## Work request:
You are asked to write out the full listing exactly as it stands.

## Supplied information:
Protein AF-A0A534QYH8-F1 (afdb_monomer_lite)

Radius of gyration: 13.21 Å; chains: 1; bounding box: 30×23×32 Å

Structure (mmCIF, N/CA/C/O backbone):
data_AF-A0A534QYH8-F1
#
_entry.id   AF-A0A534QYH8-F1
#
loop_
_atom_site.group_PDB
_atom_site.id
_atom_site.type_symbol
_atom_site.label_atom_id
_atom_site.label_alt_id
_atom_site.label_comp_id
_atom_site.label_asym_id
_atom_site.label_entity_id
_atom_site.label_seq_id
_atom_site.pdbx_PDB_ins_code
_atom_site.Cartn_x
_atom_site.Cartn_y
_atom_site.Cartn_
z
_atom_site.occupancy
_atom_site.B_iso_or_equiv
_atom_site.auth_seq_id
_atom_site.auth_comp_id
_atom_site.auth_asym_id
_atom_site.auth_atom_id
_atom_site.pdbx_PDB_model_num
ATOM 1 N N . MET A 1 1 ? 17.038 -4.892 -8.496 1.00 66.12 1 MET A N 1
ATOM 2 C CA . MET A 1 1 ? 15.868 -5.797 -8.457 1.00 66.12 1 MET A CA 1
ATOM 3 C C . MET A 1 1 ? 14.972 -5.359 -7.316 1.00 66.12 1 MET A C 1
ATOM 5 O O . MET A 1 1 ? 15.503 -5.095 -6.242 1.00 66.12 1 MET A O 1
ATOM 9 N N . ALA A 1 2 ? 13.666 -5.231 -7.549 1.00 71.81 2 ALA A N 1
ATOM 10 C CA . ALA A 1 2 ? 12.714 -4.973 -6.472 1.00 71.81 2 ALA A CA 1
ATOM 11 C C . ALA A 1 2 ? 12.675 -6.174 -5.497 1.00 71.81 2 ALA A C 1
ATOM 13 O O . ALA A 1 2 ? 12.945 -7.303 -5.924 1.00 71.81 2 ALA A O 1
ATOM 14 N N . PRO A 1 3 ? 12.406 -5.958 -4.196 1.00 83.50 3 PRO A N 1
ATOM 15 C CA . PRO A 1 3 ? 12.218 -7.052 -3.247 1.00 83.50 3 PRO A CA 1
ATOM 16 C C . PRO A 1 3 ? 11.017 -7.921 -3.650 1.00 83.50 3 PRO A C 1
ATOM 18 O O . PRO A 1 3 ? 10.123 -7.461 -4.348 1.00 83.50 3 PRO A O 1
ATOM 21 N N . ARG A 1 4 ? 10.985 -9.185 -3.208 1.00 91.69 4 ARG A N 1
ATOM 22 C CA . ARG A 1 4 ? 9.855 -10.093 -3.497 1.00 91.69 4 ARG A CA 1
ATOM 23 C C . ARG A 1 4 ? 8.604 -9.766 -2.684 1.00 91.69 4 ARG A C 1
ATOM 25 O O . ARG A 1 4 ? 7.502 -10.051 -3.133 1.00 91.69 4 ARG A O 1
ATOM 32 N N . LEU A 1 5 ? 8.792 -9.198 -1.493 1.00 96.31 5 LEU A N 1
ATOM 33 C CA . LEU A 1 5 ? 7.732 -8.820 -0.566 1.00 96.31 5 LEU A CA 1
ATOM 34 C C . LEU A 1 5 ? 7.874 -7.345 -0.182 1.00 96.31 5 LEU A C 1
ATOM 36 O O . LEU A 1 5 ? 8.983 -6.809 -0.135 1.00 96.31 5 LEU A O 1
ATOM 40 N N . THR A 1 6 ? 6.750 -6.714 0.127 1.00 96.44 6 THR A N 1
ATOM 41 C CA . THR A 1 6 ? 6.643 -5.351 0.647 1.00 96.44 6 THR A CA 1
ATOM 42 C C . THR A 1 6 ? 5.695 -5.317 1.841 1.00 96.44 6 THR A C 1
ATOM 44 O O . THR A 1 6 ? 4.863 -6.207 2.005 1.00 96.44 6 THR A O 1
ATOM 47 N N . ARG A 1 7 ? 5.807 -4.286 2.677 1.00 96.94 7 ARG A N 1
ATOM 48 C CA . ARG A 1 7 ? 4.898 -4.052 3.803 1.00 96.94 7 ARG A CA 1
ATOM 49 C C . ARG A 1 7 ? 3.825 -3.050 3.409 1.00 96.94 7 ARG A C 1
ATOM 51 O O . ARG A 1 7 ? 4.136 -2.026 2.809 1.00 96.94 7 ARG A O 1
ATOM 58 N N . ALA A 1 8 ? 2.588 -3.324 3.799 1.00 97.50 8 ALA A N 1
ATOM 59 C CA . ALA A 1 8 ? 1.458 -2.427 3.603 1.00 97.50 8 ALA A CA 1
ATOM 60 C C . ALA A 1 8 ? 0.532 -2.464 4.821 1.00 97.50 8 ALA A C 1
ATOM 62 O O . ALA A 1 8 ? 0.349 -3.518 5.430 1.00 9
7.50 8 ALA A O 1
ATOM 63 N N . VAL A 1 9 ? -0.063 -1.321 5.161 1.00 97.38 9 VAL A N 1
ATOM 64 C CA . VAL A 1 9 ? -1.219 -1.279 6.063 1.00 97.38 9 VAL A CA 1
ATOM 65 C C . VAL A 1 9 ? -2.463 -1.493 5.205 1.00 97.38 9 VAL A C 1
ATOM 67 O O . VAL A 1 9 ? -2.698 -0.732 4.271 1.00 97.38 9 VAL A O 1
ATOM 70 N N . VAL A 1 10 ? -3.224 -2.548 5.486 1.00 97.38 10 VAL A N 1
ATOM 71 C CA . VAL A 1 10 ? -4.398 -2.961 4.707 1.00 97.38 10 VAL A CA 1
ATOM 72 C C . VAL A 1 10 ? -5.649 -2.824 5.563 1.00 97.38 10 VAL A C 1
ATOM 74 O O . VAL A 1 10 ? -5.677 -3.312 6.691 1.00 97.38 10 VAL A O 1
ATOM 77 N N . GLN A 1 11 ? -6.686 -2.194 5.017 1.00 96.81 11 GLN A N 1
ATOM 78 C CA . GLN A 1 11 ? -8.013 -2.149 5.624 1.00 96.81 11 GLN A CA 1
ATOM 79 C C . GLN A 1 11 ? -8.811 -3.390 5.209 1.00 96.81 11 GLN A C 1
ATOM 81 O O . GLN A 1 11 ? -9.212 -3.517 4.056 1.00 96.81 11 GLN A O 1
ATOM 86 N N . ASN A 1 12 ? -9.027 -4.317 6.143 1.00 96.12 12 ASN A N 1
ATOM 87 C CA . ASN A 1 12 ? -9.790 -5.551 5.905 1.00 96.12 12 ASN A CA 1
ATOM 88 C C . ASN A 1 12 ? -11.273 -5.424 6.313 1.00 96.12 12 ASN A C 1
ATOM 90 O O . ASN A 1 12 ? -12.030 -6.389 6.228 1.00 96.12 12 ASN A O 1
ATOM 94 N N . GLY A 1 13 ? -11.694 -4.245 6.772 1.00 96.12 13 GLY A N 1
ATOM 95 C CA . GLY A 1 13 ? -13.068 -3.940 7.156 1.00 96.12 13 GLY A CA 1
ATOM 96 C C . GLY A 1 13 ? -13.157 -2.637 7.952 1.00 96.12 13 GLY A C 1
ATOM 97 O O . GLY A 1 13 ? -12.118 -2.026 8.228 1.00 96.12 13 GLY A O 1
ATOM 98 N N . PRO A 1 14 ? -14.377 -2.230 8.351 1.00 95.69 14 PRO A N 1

## Task answer:
Protein AF-A0A534QYH8-F1 (afdb_monomer_lite)

Radius of gyration: 13.21 Å; chains: 1; bounding box: 30×23×32 Å

Structure (mmCIF, N/CA/C/O backbone):
data_AF-A0A534QYH8-F1
#
_entry.id   AF-A0A534QYH8-F1
#
loop_
_atom_site.group_PDB
_atom_site.id
_atom_site.type_symbol
_atom_site.label_atom_id
_atom_site.label_alt_id
_atom_site.label_comp_id
_atom_site.label_asym_id
_atom_site.label_entity_id
_atom_site.label_seq_id
_atom_site.pdbx_PDB_ins_code
_atom_site.Cartn_x
_atom_site.Cartn_y
_atom_site.Cartn_
z
_atom_site.occupancy
_atom_site.B_iso_or_equiv
_atom_site.auth_seq_id
_atom_site.auth_comp_id
_atom_site.auth_asym_id
_atom_site.auth_atom_id
_atom_site.pdbx_PDB_model_num
ATOM 1 N N . MET A 1 1 ? 17.038 -4.892 -8.496 1.00 66.12 1 MET A N 1
ATOM 2 C CA . MET A 1 1 ? 15.868 -5.797 -8.457 1.00 66.12 1 MET A CA 1
ATOM 3 C C . MET A 1 1 ? 14.972 -5.359 -7.316 1.00 66.12 1 MET A C 1
ATOM 5 O O . MET A 1 1 ? 15.503 -5.095 -6.242 1.00 66.12 1 MET A O 1
ATOM 9 N N . ALA A 1 2 ? 13.666 -5.231 -7.549 1.00 71.81 2 ALA A N 1
ATOM 10 C CA . ALA A 1 2 ? 12.714 -4.973 -6.472 1.00 71.81 2 ALA A CA 1
ATOM 11 C C . ALA A 1 2 ? 12.675 -6.174 -5.497 1.00 71.81 2 ALA A C 1
ATOM 13 O O . ALA A 1 2 ? 12.945 -7.303 -5.924 1.00 71.81 2 ALA A O 1
ATOM 14 N N . PRO A 1 3 ? 12.406 -5.958 -4.196 1.00 83.50 3 PRO A N 1
ATOM 15 C CA . PRO A 1 3 ? 12.218 -7.052 -3.247 1.00 83.50 3 PRO A CA 1
ATOM 16 C C . PRO A 1 3 ? 11.017 -7.921 -3.650 1.00 83.50 3 PRO A C 1
ATOM 18 O O . PRO A 1 3 ? 10.123 -7.461 -4.348 1.00 83.50 3 PRO A O 1
ATOM 21 N N . ARG A 1 4 ? 10.985 -9.185 -3.208 1.00 91.69 4 ARG A N 1
ATOM 22 C CA . ARG A 1 4 ? 9.855 -10.093 -3.497 1.00 91.69 4 ARG A CA 1
ATOM 23 C C . ARG A 1 4 ? 8.604 -9.766 -2.684 1.00 91.69 4 ARG A C 1
ATOM 25 O O . ARG A 1 4 ? 7.502 -10.051 -3.133 1.00 91.69 4 ARG A O 1
ATOM 32 N N . LEU A 1 5 ? 8.792 -9.198 -1.493 1.00 96.31 5 LEU A N 1
ATOM 33 C CA . LEU A 1 5 ? 7.732 -8.820 -0.566 1.00 96.31 5 LEU A CA 1
ATOM 34 C C . LEU A 1 5 ? 7.874 -7.345 -0.182 1.00 96.31 5 LEU A C 1
ATOM 36 O O . LEU A 1 5 ? 8.983 -6.809 -0.135 1.00 96.31 5 LEU A O 1
ATOM 40 N N . THR A 1 6 ? 6.750 -6.714 0.127 1.00 96.44 6 THR A N 1
ATOM 41 C CA . THR A 1 6 ? 6.643 -5.351 0.647 1.00 96.44 6 THR A CA 1
ATOM 42 C C . THR A 1 6 ? 5.695 -5.317 1.841 1.00 96.44 6 THR A C 1
ATOM 44 O O . THR A 1 6 ? 4.863 -6.207 2.005 1.00 96.44 6 THR A O 1
ATOM 47 N N . ARG A 1 7 ? 5.807 -4.286 2.677 1.00 96.94 7 ARG A N 1
ATOM 48 C CA . ARG A 1 7 ? 4.898 -4.052 3.803 1.00 96.94 7 ARG A CA 1
ATOM 49 C C . ARG A 1 7 ? 3.825 -3.050 3.409 1.00 96.94 7 ARG A C 1
ATOM 51 O O . ARG A 1 7 ? 4.136 -2.026 2.809 1.00 96.94 7 ARG A O 1
ATOM 58 N N . ALA A 1 8 ? 2.588 -3.324 3.799 1.00 97.50 8 ALA A N 1
ATOM 59 C CA . ALA A 1 8 ? 1.458 -2.427 3.603 1.00 97.50 8 ALA A CA 1
ATOM 60 C C . ALA A 1 8 ? 0.532 -2.464 4.821 1.00 97.50 8 ALA A C 1
ATOM 62 O O . ALA A 1 8 ? 0.349 -3.518 5.430 1.00 9
7.50 8 ALA A O 1
ATOM 63 N N . VAL A 1 9 ? -0.063 -1.321 5.161 1.00 97.38 9 VAL A N 1
ATOM 64 C CA . VAL A 1 9 ? -1.219 -1.279 6.063 1.00 97.38 9 VAL A CA 1
ATOM 65 C C . VAL A 1 9 ? -2.463 -1.493 5.205 1.00 97.38 9 VAL A C 1
ATOM 67 O O . VAL A 1 9 ? -2.698 -0.732 4.271 1.00 97.38 9 VAL A O 1
ATOM 70 N N . VAL A 1 10 ? -3.224 -2.548 5.486 1.00 97.38 10 VAL A N 1
ATOM 71 C CA . VAL A 1 10 ? -4.398 -2.961 4.707 1.00 97.38 10 VAL A CA 1
ATOM 72 C C . VAL A 1 10 ? -5.649 -2.824 5.563 1.00 97.38 10 VAL A C 1
ATOM 74 O O . VAL A 1 10 ? -5.677 -3.312 6.691 1.00 97.38 10 VAL A O 1
ATOM 77 N N . GLN A 1 11 ? -6.686 -2.194 5.017 1.00 96.81 11 GLN A N 1
ATOM 78 C CA . GLN A 1 11 ? -8.013 -2.149 5.624 1.00 96.81 11 GLN A CA 1
ATOM 79 C C . GLN A 1 11 ? -8.811 -3.390 5.209 1.00 96.81 11 GLN A C 1
ATOM 81 O O . GLN A 1 11 ? -9.212 -3.517 4.056 1.00 96.81 11 GLN A O 1
ATOM 86 N N . ASN A 1 12 ? -9.027 -4.317 6.143 1.00 96.12 12 ASN A N 1
ATOM 87 C CA . ASN A 1 12 ? -9.790 -5.551 5.905 1.00 96.12 12 ASN A CA 1
ATOM 88 C C . ASN A 1 12 ? -11.273 -5.424 6.313 1.00 96.12 12 ASN A C 1
ATOM 90 O O . ASN A 1 12 ? -12.030 -6.389 6.228 1.00 96.12 12 ASN A O 1
ATOM 94 N N . GLY A 1 13 ? -11.694 -4.245 6.772 1.00 96.12 13 GLY A N 1
ATOM 95 C CA . GLY A 1 13 ? -13.068 -3.940 7.156 1.00 96.12 13 GLY A CA 1
ATOM 96 C C . GLY A 1 13 ? -13.157 -2.637 7.952 1.00 96.12 13 GLY A C 1
ATOM 97 O O . GLY A 1 13 ? -12.118 -2.026 8.228 1.00 96.12 13 GLY A O 1
ATOM 98 N N . PRO A 1 14 ? -14.377 -2.230 8.351 1.00 95.69 14 PRO A N 1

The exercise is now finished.